308, what do you have in the line of crows, ravens, or magpies? If you have any around be out and high at sunrise. Somewhere high enough to be looking over the trees where this deer went. In the mountains out west ravens often give away the position of a wounded or dead animal. I'm not sure what goes on in Pennsylvania, but it's worth checking out.


----------



## hunt4P&amp;Y (Sep 23, 2004)

Plainsman! 
Thats a great idea. I often use the crows to alert me as to when deer are moving, I might add I don't think I have ever had them sound off, and something not come.

I would give it a shot hit the woods hard search everywhere. If there is good blood more then likely he will be dead. Depending on where you shot him.


----------



## 308 (Jul 10, 2007)

I was useing federal premium powershock 100grain bullets.

The 6mm acutally has a little more powder behind it than a 243 and they use the sam bullet. :sniper:


----------



## 308 (Jul 10, 2007)

It was right before dark and it dropped when I shot. It got dark and I lost sight of it. We waited 45 minutes and went to look. All that was there was a circle where it drug it self then it showed it got up and ran. We found allot of places where it fell over and got back up.

I had buck fever. I'm only 12. I hit it between the spine and shoulder.


----------



## usmarine0352 (Nov 26, 2005)

Go to where there was blood last spotted and walk in ever enlarger circles.

You'd be surprised how many times deer only went 20, 25 yards. And not miles like you'd think.

Good luck.

:sniper:


----------



## eaglehead6 (Nov 6, 2005)

Don t give up and keep trying , this is all sound advice from everyone who replyed, remember that hunting game animals is not always going to go the way you envisioned it would.
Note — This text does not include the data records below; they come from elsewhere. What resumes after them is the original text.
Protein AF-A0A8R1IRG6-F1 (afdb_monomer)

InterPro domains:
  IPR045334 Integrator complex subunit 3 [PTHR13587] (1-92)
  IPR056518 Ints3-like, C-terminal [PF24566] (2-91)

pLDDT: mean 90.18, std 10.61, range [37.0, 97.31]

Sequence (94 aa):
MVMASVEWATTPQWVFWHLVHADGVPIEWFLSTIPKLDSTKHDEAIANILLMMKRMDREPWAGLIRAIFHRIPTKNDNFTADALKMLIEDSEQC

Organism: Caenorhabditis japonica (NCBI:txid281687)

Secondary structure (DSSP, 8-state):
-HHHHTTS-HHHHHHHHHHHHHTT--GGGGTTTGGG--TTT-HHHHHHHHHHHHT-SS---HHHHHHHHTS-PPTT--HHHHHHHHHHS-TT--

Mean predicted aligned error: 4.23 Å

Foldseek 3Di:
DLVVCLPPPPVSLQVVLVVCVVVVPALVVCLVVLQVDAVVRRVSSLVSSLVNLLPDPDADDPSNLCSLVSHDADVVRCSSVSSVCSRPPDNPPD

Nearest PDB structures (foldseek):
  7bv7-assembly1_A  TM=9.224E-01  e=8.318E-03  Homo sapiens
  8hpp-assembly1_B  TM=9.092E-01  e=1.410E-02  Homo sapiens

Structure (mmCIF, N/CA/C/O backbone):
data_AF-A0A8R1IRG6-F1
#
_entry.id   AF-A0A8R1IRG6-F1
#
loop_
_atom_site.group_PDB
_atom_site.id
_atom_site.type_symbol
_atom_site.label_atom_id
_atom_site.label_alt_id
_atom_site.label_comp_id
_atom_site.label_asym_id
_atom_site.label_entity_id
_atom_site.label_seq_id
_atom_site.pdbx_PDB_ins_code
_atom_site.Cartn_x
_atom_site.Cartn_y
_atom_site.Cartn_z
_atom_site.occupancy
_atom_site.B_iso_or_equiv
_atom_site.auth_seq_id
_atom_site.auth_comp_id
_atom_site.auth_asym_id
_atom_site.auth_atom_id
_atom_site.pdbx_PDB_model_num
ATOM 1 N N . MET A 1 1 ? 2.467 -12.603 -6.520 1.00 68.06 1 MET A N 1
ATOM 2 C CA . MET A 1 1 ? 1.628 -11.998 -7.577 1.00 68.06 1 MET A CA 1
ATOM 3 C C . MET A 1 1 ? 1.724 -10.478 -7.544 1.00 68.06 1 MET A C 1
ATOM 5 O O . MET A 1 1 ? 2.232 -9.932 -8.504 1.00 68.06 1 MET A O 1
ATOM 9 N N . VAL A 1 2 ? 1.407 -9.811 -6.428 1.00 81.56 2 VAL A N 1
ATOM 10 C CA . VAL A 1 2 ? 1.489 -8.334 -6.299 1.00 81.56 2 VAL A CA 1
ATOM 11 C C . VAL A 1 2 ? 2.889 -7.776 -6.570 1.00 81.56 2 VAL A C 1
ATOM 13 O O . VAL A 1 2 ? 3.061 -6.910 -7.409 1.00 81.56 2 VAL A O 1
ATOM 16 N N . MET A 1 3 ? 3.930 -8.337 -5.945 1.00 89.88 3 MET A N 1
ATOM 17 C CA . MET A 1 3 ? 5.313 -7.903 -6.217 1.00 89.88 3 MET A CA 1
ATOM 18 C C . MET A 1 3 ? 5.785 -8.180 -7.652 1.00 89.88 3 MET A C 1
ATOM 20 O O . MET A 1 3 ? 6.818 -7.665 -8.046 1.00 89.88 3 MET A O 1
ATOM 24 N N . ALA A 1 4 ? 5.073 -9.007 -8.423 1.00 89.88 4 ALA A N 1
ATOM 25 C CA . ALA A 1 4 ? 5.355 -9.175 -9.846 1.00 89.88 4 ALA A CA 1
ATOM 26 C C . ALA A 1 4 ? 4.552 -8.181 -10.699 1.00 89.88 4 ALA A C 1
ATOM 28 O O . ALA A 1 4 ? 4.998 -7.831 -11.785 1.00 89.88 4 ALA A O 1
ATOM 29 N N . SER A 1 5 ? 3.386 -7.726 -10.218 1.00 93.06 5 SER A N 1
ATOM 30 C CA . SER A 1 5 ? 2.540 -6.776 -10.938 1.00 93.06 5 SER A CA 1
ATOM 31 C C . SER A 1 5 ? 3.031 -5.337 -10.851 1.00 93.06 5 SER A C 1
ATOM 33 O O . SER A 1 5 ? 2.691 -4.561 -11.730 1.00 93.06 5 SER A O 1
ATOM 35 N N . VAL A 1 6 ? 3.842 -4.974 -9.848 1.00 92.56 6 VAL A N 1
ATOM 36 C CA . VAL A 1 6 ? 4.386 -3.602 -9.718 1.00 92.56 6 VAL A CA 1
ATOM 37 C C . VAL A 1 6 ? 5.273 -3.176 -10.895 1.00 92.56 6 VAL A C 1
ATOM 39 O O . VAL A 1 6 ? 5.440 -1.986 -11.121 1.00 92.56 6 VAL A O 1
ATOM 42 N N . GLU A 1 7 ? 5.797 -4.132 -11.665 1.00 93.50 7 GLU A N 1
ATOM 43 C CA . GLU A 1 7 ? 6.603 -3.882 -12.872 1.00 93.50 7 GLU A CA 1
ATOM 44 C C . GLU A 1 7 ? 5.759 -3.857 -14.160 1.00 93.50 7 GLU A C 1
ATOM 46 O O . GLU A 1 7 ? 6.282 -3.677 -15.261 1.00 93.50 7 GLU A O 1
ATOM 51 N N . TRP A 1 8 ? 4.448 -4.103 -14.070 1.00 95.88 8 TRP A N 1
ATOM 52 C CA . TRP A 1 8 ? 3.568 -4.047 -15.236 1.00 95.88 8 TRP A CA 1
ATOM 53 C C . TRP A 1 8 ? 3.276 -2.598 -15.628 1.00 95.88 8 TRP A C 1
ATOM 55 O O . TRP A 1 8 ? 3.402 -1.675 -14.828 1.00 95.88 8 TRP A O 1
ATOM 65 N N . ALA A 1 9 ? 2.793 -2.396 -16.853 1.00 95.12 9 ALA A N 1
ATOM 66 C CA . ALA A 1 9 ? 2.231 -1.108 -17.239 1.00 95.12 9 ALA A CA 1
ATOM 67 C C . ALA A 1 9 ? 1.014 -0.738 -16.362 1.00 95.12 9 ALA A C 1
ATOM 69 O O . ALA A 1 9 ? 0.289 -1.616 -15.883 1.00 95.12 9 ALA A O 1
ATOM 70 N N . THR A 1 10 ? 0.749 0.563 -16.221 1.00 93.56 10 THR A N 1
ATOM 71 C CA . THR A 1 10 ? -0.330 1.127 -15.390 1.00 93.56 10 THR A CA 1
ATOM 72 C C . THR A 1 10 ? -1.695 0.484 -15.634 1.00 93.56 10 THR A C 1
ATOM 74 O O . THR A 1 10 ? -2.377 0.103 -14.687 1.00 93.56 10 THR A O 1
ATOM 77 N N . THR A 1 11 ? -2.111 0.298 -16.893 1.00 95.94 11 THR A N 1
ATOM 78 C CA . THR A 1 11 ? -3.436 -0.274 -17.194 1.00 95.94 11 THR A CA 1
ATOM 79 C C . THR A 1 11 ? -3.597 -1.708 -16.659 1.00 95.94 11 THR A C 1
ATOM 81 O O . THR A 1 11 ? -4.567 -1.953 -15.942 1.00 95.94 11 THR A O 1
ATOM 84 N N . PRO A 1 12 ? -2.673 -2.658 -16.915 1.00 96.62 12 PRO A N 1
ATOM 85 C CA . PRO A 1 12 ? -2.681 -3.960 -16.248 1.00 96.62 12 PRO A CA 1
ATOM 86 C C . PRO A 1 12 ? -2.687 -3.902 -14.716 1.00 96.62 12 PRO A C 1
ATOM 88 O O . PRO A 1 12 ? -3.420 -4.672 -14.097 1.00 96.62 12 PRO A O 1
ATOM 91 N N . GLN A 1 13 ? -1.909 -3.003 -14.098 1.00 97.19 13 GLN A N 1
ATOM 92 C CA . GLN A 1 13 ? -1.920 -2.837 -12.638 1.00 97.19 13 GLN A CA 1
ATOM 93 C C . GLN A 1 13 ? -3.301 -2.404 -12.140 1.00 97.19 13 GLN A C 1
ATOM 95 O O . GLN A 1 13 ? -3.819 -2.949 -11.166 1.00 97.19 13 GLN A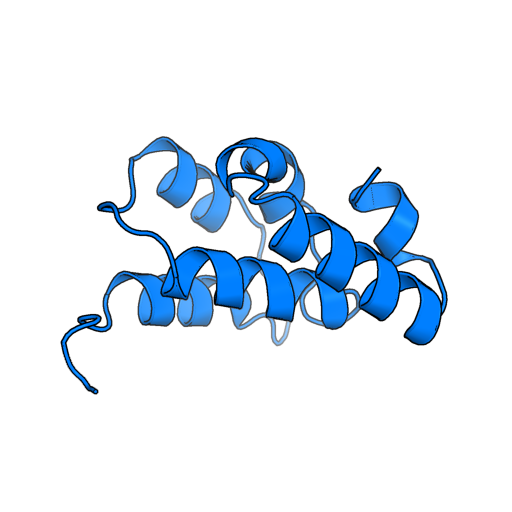 O 1
ATOM 100 N N . TRP A 1 14 ? -3.931 -1.467 -12.846 1.00 95.62 14 TRP A N 1
ATOM 101 C CA . TRP A 1 14 ? -5.260 -0.966 -12.520 1.00 95.62 14 TRP A CA 1
ATOM 102 C C . TRP A 1 14 ? -6.336 -2.052 -12.620 1.00 95.62 14 TRP A C 1
ATOM 104 O O . TRP A 1 14 ? -7.159 -2.188 -11.714 1.00 95.62 14 TRP A O 1
ATOM 114 N N . VAL A 1 15 ? -6.306 -2.862 -13.684 1.00 97.31 15 VAL A N 1
ATOM 115 C CA . VAL A 1 15 ? -7.217 -4.008 -13.851 1.00 97.31 15 VAL A CA 1
ATOM 116 C C . VAL A 1 15 ? -6.985 -5.049 -12.756 1.00 97.31 15 VAL A C 1
ATOM 118 O O . VAL A 1 15 ? -7.946 -5.537 -12.166 1.00 97.31 15 VAL A O 1
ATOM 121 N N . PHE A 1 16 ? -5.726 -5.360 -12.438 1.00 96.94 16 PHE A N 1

One shot one kill. You showed remorse and concern as well as ethics by searching for the deer beyond all reasonable doubt if you cant find it , you cant find it. Good luck in the future.


----------



## TANATA (Oct 31, 2003)

Something that would really help in the future is shooting something a step up from the Power Shock. Since I have started using quality ammo and gone with Light Mag SST from Hornady, I have not hit a single deer and had it run. Even when I shoot them in the rear.
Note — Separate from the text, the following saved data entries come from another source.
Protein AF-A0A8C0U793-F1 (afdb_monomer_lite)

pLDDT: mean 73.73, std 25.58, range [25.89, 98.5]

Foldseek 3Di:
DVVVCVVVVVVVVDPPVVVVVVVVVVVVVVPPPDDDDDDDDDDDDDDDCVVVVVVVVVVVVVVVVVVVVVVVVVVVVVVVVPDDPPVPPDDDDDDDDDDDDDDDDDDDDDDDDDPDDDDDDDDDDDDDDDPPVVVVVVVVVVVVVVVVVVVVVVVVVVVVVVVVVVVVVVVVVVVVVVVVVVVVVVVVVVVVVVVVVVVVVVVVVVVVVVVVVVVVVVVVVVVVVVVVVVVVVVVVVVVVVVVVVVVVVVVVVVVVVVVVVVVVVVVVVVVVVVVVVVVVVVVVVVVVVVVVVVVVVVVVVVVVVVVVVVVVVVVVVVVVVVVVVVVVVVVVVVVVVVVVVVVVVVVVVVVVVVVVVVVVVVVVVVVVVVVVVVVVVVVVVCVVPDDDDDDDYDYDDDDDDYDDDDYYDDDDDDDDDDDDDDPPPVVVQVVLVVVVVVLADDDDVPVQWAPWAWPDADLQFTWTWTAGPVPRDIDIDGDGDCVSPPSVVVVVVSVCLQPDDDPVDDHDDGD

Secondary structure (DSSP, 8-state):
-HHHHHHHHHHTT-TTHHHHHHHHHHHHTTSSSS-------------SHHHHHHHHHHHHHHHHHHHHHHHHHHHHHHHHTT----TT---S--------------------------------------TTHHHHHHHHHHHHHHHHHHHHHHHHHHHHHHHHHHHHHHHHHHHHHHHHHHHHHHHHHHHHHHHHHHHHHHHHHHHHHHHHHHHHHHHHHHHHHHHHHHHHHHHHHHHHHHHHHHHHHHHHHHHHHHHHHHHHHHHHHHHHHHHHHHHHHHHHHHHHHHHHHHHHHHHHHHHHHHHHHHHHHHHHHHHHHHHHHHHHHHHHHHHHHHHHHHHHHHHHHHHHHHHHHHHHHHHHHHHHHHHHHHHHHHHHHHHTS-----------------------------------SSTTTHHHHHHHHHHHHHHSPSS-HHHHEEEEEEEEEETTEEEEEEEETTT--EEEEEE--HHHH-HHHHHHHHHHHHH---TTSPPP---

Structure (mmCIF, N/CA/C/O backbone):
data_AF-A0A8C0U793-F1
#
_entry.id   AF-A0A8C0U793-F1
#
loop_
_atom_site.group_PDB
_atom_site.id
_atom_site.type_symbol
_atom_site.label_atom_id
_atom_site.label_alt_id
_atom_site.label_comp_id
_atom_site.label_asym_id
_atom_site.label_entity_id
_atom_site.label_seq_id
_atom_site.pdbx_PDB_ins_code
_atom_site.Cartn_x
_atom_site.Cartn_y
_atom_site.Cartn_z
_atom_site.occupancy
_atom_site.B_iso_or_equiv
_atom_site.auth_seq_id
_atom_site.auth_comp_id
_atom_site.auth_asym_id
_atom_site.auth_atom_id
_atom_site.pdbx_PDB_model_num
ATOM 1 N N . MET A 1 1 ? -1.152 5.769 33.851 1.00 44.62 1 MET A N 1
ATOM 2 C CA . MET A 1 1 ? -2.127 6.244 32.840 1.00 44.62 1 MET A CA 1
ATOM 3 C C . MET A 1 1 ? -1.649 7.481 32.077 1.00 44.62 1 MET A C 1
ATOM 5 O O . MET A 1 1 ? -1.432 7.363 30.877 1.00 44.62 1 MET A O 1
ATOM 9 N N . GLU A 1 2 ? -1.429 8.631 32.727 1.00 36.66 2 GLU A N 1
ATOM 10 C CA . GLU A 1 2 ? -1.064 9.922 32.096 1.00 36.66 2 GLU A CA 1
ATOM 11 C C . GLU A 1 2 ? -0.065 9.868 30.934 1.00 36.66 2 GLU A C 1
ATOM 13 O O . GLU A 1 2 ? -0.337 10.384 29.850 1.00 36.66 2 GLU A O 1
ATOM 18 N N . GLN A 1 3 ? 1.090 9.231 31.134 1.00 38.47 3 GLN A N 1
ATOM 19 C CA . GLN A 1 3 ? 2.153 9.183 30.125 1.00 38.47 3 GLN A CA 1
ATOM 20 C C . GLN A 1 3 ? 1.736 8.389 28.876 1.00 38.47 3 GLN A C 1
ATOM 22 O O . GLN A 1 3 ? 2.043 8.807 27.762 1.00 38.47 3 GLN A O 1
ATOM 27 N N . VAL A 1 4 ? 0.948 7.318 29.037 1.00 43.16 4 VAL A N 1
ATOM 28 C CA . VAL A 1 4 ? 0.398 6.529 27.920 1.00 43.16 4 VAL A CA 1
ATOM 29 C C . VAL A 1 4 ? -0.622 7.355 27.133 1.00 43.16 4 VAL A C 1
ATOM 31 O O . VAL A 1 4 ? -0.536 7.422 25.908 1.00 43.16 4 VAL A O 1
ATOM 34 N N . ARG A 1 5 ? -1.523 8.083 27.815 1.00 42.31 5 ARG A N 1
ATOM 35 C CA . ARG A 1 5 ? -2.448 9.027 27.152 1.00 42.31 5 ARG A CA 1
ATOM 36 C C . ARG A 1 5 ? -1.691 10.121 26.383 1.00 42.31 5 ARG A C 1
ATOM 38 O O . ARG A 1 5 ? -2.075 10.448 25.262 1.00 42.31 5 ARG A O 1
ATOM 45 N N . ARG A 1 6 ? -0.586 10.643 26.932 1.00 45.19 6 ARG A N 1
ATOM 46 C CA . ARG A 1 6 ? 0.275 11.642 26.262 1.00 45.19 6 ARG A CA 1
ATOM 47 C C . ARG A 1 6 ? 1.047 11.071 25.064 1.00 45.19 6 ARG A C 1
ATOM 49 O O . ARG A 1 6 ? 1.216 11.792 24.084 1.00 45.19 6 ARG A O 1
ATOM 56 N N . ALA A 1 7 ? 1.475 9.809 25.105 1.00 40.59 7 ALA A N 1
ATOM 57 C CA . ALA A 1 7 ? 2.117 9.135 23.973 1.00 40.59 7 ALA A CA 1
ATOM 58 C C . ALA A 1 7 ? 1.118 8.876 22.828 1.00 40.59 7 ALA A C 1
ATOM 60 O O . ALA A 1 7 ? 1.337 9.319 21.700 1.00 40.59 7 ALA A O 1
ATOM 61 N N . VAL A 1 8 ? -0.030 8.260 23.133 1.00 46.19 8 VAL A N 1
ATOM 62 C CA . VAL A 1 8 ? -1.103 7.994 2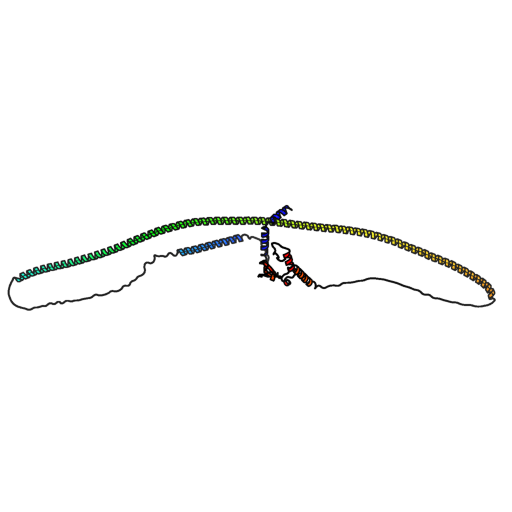2.156 1.00 46.19 8 VAL A CA 1
ATOM 63 C C . VAL A 1 8 ? -1.637 9.299 21.550 1.00 46.19 8 VAL A C 1
ATOM 65 O O . VAL A 1 8 ? -1.805 9.393 20.334 1.00 46.19 8 VAL A O 1
ATOM 68 N N . GLY A 1 9 ? -1.813 10.350 22.360 1.00 40.72 9 GLY A N 1
ATOM 69 C CA . GLY A 1 9 ? -2.233 11.673 21.884 1.00 40.72 9 GLY A CA 1
ATOM 70 C C . GLY A 1 9 ? -1.277 12.315 20.868 1.00 40.72 9 GLY A C 1
ATOM 71 O O . GLY A 1 9 ? -1.735 13.033 19.980 1.00 40.72 9 GLY A O 1
ATOM 72 N N . ARG A 1 10 ? 0.031 12.023 20.941 1.00 44.06 10 ARG A N 1
ATOM 73 C CA . ARG A 1 10 ? 1.034 12.491 19.963 1.00 44.06 10 ARG A CA 1
ATOM 74 C C . ARG A 1 10 ? 1.062 11.650 18.684 1.00 44.06 10 ARG A C 1
ATOM 76 O O . ARG A 1 10 ? 1.336 12.196 17.623 1.00 44.06 10 ARG A O 1
ATOM 83 N N . ALA A 1 11 ? 0.725 10.361 18.746 1.00 40.44 11 ALA A N 1
ATOM 84 C CA . ALA A 1 11 ? 0.580 9.532 17.545 1.00 40.44 11 ALA A CA 1
ATOM 85 C C . ALA A 1 11 ? -0.659 9.934 16.713 1.00 40.44 11 ALA A C 1
ATOM 87 O O . ALA A 1 11 ? -0.587 10.085 15.489 1.00 40.44 11 ALA A O 1
ATOM 88 N N . PHE A 1 12 ? -1.795 10.173 17.382 1.00 43.00 12 PHE A N 1
ATOM 89 C CA . PHE A 1 12 ? -3.093 10.452 16.748 1.00 43.00 12 PHE A CA 1
ATOM 90 C C . PHE A 1 12 ? -3.319 11.908 16.291 1.00 43.00 12 PHE A C 1
ATOM 92 O O . PHE A 1 12 ? -4.362 12.199 15.685 1.00 43.00 12 PHE A O 1
ATOM 99 N N . SER A 1 13 ? -2.373 12.819 16.545 1.00 44.69 13 SER A N 1
ATOM 100 C CA . SER A 1 13 ? -2.388 14.191 16.009 1.00 44.69 13 SER A CA 1
ATOM 101 C C . SER A 1 13 ? -1.814 14.293 14.589 1.00 44.69 13 SER A C 1
ATOM 103 O O . SER A 1 13 ? -2.091 15.266 13.890 1.00 44.69 13 SER A O 1
ATOM 105 N N . SER A 1 14 ? -1.066 13.286 14.123 1.00 45.59 14 SER A N 1
ATOM 106 C CA . SER A 1 14 ? -0.513 13.277 12.767 1.00 45.59 14 SER A CA 1
ATOM 107 C C . SER A 1 14 ? -1.620 13.156 11.702 1.00 45.59 14 SER A C 1
ATOM 109 O O . SER A 1 14 ? -2.425 12.221 11.680 1.00 45.59 14 SER A O 1
ATOM 111 N N . VAL A 1 15 ? -1.664 14.122 10.778 1.00 48.66 15 VAL A N 1
ATOM 112 C CA . VAL A 1 15 ? -2.716 14.233 9.742 1.00 48.66 15 VAL A CA 1
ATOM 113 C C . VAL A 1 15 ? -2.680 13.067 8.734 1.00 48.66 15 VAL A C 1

Buy the good stuff, you only shoot a box a year whats a few extra $$ for the kill. I bet you would pay the extra money now, and that's how I look at it.


----------



## eaglehead6 (Nov 6, 2005)

My advice, try very hard not to shoot any deer in the rear no matter what type of calibre or grain of shell you are shooting (300 Win Mag, 7mm Mag, or the .338 Mag) and do not think that just because you spent extra money on shells entitles you to make poor decisions on shot placement. It sounds like you did the ethical thing and waited for the appropriate time period before you searched for your deer, you tracked the deer the best you could and even went back the next day. You did everything that a responsible deer hunter can do. Sometimes deer hunting just does not work out the way you think it should and some people will give the advice to up your gun or your shell grain. (bigger is better right - wrong- good shot placement is better than wrong shot placement with a bigger calibre any day. Keep up the good work and I think your next deer will go down with the proper shot placement. Remeber to always try and learn from any mistakes that you might have made even if they are small or insignificant, hunting is a sport and if you try and learn something from every experience you will be a better hunter for it in the long run.


----------



## hunt4P&amp;Y (Sep 23, 2004)

Shoot um in the face!!

They don't take another step after that. And you don't wound them dead, or miss!


----------



## TANATA (Oct 31, 2003)

eaglehead6 said:


> My advice, try very hard not to shoot any deer in the rear no matter what type of calibre or grain of shell you are shooting (300 Win Mag, 7mm Mag, or the .338 Mag) and do not think that just because you spent extra money on shells entitles you to make poor decisions on shot placement.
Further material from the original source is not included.